American scholar of music

Naomi André is an American scholar of music. She is the David G. Frey Distinguished Professor in Music at the University of North Carolina at Chapel Hill. She is also the first scholar-in-residence of the Seattle Opera and the Des Moines Metro Opera.

== Biography ==
André grew up the only child of a single mother. Her mother sang high coloratura soprano and studied operatic singing at the Juilliard School. She received her B.A. from Barnard College in 1989. She was the first black woman to earn a Ph.D. from Harvard University’s department of music in 1996.

André taught at the University of Michigan, first at the University of Michigan School of Music, Theatre & Dance, then at the College of Literature, Science, and the Arts until 2022, when she joined the faculty of the University of North Carolina at Chapel Hill. Her scholarship focuses on 19th century Italian Opera as well as the issues of race, representation and gender in Opera with an expertise in the works of composer Giuseppe Verdi.

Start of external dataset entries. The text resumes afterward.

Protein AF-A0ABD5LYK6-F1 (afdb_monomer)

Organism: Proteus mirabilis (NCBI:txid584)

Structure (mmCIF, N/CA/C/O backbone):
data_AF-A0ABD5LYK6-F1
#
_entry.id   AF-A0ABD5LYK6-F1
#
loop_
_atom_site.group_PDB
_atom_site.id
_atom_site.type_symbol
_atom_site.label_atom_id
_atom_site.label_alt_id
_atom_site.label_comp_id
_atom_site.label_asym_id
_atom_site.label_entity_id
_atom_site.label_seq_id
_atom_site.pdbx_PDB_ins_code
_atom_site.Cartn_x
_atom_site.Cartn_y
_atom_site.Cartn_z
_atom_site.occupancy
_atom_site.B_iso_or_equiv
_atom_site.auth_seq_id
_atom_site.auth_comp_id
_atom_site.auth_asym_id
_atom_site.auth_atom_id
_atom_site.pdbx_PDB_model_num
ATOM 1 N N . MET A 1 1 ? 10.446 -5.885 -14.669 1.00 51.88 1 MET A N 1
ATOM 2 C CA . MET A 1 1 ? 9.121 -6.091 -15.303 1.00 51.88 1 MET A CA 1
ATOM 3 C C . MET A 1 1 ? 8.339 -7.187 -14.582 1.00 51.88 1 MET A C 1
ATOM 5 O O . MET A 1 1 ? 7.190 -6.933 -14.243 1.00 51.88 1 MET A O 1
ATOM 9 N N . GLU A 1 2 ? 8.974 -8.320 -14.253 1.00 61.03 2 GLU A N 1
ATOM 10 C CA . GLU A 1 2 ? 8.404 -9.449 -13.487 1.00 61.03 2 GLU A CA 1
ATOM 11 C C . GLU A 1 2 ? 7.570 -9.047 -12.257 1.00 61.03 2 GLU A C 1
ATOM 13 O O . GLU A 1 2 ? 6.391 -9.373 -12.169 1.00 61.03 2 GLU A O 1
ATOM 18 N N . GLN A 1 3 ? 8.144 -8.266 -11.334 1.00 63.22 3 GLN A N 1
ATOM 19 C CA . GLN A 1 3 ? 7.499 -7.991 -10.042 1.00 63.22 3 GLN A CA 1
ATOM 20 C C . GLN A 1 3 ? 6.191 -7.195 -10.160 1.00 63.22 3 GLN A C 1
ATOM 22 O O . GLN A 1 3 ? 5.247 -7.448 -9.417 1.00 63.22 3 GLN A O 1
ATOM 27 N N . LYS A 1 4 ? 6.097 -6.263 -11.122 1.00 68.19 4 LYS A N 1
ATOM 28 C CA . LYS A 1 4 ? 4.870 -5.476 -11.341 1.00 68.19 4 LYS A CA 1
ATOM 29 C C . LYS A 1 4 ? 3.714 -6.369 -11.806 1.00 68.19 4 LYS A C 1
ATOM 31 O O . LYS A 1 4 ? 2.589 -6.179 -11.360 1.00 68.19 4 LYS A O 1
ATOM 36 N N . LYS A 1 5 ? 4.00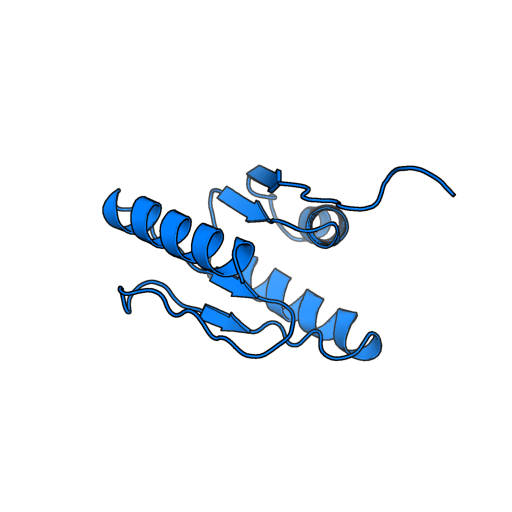1 -7.360 -12.661 1.00 76.00 5 LYS A N 1
ATOM 37 C CA . LYS A 1 5 ? 3.000 -8.322 -13.147 1.00 76.00 5 LYS A CA 1
ATOM 38 C C . LYS A 1 5 ? 2.491 -9.226 -12.027 1.00 76.00 5 LYS A C 1
ATOM 40 O O . LYS A 1 5 ? 1.295 -9.472 -11.962 1.00 76.00 5 LYS A O 1
ATOM 45 N N . ILE A 1 6 ? 3.375 -9.656 -11.125 1.00 80.00 6 ILE A N 1
ATOM 46 C CA . ILE A 1 6 ? 3.003 -10.496 -9.977 1.00 80.00 6 ILE A CA 1
ATOM 47 C C . ILE A 1 6 ? 2.021 -9.761 -9.056 1.00 80.00 6 ILE A C 1
ATOM 49 O O . ILE A 1 6 ? 1.004 -10.333 -8.678 1.00 80.00 6 ILE A O 1
ATOM 53 N N . VAL A 1 7 ? 2.284 -8.488 -8.735 1.00 80.88 7 VAL A N 1
ATOM 54 C CA . VAL A 1 7 ? 1.402 -7.693 -7.859 1.00 80.88 7 VAL A CA 1
ATOM 55 C C . VAL A 1 7 ? 0.024 -7.486 -8.486 1.00 80.88 7 VAL A C 1
ATOM 57 O O . VAL A 1 7 ? -0.983 -7.629 -7.797 1.00 80.88 7 VAL A O 1
ATOM 60 N N . VAL A 1 8 ? -0.030 -7.181 -9.786 1.00 85.25 8 VAL A N 1
ATOM 61 C CA . VAL A 1 8 ? -1.305 -7.006 -10.497 1.00 85.25 8 VAL A CA 1
ATOM 62 C C . VAL A 1 8 ? -2.077 -8.323 -10.552 1.00 85.25 8 VAL A C 1
ATOM 64 O O . VAL A 1 8 ? -3.231 -8.349 -10.143 1.00 85.25 8 VAL A O 1
ATOM 67 N N . ASN A 1 9 ? -1.431 -9.427 -10.935 1.00 86.81 9 ASN A N 1
ATOM 68 C CA . ASN A 1 9 ? -2.084 -10.735 -10.990 1.00 86.81 9 ASN A CA 1
ATOM 69 C C . ASN A 1 9 ? -2.613 -11.164 -9.610 1.00 86.81 9 ASN A C 1
ATOM 71 O O . ASN A 1 9 ? -3.756 -11.594 -9.486 1.00 86.81 9 ASN A O 1
ATOM 75 N N . LEU A 1 10 ? -1.823 -10.974 -8.548 1.00 85.94 10 LEU A N 1
ATOM 76 C CA . LEU A 1 10 ? -2.262 -11.273 -7.186 1.00 85.94 10 LEU A CA 1
ATOM 77 C C . LEU A 1 10 ? -3.488 -10.441 -6.791 1.00 85.94 10 LEU A C 1
ATOM 79 O O . LEU A 1 10 ? -4.430 -10.978 -6.207 1.00 85.94 10 LEU A O 1
ATOM 83 N N . ALA A 1 11 ? -3.491 -9.147 -7.112 1.00 87.31 11 ALA A N 1
ATOM 84 C CA . ALA A 1 11 ? -4.619 -8.272 -6.828 1.00 87.31 11 ALA A CA 1
ATOM 85 C C . ALA A 1 11 ? -5.886 -8.707 -7.577 1.00 87.31 11 ALA A C 1
ATOM 87 O O . ALA A 1 11 ? -6.959 -8.756 -6.979 1.00 87.31 11 ALA A O 1
ATOM 88 N N . GLU A 1 12 ? -5.759 -9.086 -8.847 1.00 89.56 12 GLU A N 1
ATOM 89 C CA . GLU A 1 12 ? -6.855 -9.618 -9.660 1.00 89.56 12 GLU A CA 1
ATOM 90 C C . GLU A 1 12 ? -7.406 -10.925 -9.087 1.00 89.56 12 GLU A C 1
ATOM 92 O O . GLU A 1 12 ? -8.617 -11.076 -8.956 1.00 89.56 12 GLU A O 1
ATOM 97 N N . GLN A 1 13 ? -6.541 -11.846 -8.659 1.00 89.94 13 GLN A N 1
ATOM 98 C CA . GLN A 1 13 ? -6.971 -13.094 -8.024 1.00 89.94 13 GLN A CA 1
ATOM 99 C C . GLN A 1 13 ? -7.704 -12.852 -6.700 1.00 89.94 13 GLN A C 1
ATOM 101 O O . GLN A 1 13 ? -8.685 -13.530 -6.399 1.00 89.94 13 GLN A O 1
ATOM 106 N N . MET A 1 14 ? -7.262 -11.880 -5.899 1.00 88.62 14 MET A N 1
ATOM 107 C CA . MET A 1 14 ? -7.965 -11.512 -4.667 1.00 88.62 14 MET A CA 1
ATOM 108 C C . MET A 1 14 ? -9.303 -10.831 -4.958 1.00 88.62 14 MET A C 1
ATOM 110 O O . MET A 1 14 ? -10.285 -11.106 -4.271 1.00 88.62 14 MET A O 1
ATOM 114 N N . HIS A 1 15 ? -9.369 -10.018 -6.010 1.00 91.19 15 HIS A N 1
ATOM 115 C CA . HIS A 1 15 ? -10.617 -9.428 -6.476 1.00 91.19 15 HIS A CA 1
ATOM 116 C C . HIS A 1 15 ? -11.616 -10.493 -6.951 1.00 91.19 15 HIS A C 1
ATOM 118 O O . HIS A 1 15 ? -12.762 -10.493 -6.510 1.00 91.19 15 HIS A O 1
ATOM 124 N N . LEU A 1 16 ? -11.167 -11.472 -7.743 1.00 91.12 16 LEU A N 1
ATOM 125 C CA . LEU A 1 16 ? -11.982 -12.610 -8.188 1.00 91.12 16 LEU A CA 1
ATOM 126 C C . LEU A 1 16 ? -12.501 -13.473 -7.030 1.00 91.12 16 LEU A C 1
ATOM 128 O O . LEU A 1 16 ? -13.561 -14.083 -7.137 1.00 91.12 16 LEU A O 1
ATOM 132 N N . ARG A 1 17 ? -11.784 -13.502 -5.902 1.00 90.88 17 ARG A N 1
ATOM 133 C CA . ARG A 1 17 ? -12.225 -14.155 -4.658 1.00 90.88 17 ARG A CA 1
ATOM 134 C C . ARG A 1 17 ? -13.229 -13.324 -3.847 1.00 90.88 17 ARG A C 1
ATOM 136 O O . ARG A 1 17 ? -13.618 -13.742 -2.761 1.00 90.88 17 ARG A O 1
ATOM 143 N N . GLY A 1 18 ? -13.655 -12.169 -4.358 1.00 90.62 18 GLY A N 1
ATOM 144 C CA . GLY A 1 18 ? -14.637 -11.286 -3.727 1.00 90.62 18 GLY A CA 1
ATOM 145 C C . GLY A 1 18 ? -14.040 -10.258 -2.763 1.00 90.62 18 GLY A C 1
ATOM 146 O O . GLY A 1 18 ? -14.786 -9.590 -2.048 1.00 90.62 18 GLY A O 1
ATOM 147 N N . HIS A 1 19 ? -12.713 -10.103 -2.718 1.00 89.62 19 HIS A N 1
ATOM 148 C CA . HIS A 1 19 ? -12.076 -9.097 -1.869 1.00 89.62 19 HIS 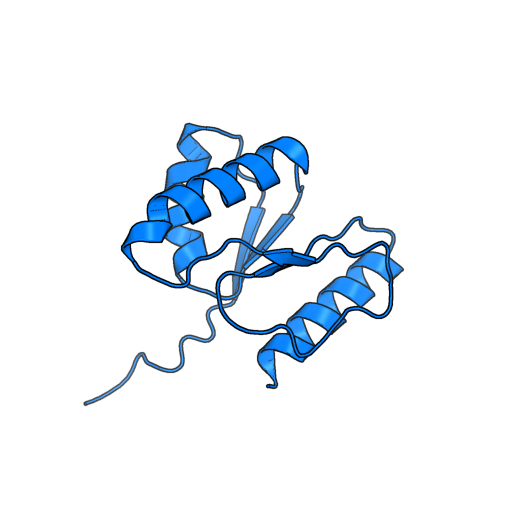A CA 1
ATOM 149 C C . HIS A 1 19 ? -11.996 -7.734 -2.568 1.00 89.62 19 HIS A C 1
ATOM 151 O O . HIS A 1 19 ? -11.751 -7.631 -3.770 1.00 89.62 19 HIS A O 1
ATOM 157 N N . LYS A 1 20 ? -12.138 -6.652 -1.796 1.00 89.38 20 LYS A N 1
ATOM 158 C CA . LYS A 1 20 ? -11.834 -5.300 -2.279 1.00 89.38 20 LYS A CA 1
ATOM 159 C C . LYS A 1 20 ? -10.330 -5.084 -2.223 1.00 89.38 20 LYS A C 1
ATOM 161 O O . LYS A 1 20 ? -9.727 -5.228 -1.162 1.00 89.38 20 LYS A O 1
ATOM 166 N N . VAL A 1 21 ? -9.732 -4.723 -3.353 1.00 90.19 21 VAL A N 1
ATOM 167 C CA . VAL A 1 21 ? -8.278 -4.604 -3.480 1.00 90.19 21 VAL A CA 1
ATOM 168 C C . VAL A 1 21 ? -7.920 -3.239 -4.048 1.00 90.19 21 VAL A C 1
ATOM 170 O O . VAL A 1 21 ? -8.532 -2.772 -5.002 1.00 90.19 21 VAL A O 1
ATOM 173 N N . LYS A 1 22 ? -6.900 -2.609 -3.464 1.00 89.25 22 LYS A N 1
ATOM 174 C CA . LYS A 1 22 ? -6.261 -1.403 -3.998 1.00 89.25 22 LYS A CA 1
ATOM 175 C C . LYS A 1 22 ? -4.763 -1.632 -4.083 1.00 89.25 22 LYS A C 1
ATOM 177 O O . LYS A 1 22 ? -4.185 -2.254 -3.192 1.00 89.25 22 LYS A O 1
ATOM 182 N N . ILE A 1 23 ? -4.130 -1.107 -5.124 1.00 88.44 23 ILE A N 1
ATOM 183 C CA . ILE A 1 23 ? -2.685 -1.231 -5.324 1.00 88.44 23 ILE A CA 1
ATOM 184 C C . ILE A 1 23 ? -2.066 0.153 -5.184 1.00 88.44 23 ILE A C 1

In 2020, André was named the inaugural scholar-in-residence of the Seattle Opera, where she acts as an adviser to help the opera company become more inclusive, both for contemporary audiences and behind the scenes, such as improving racial and gender representation in the company's internal operations. In 2022, she was also named the inaugural scholar-in-residence of the Des Moines Metro Opera for the 2022 festival season.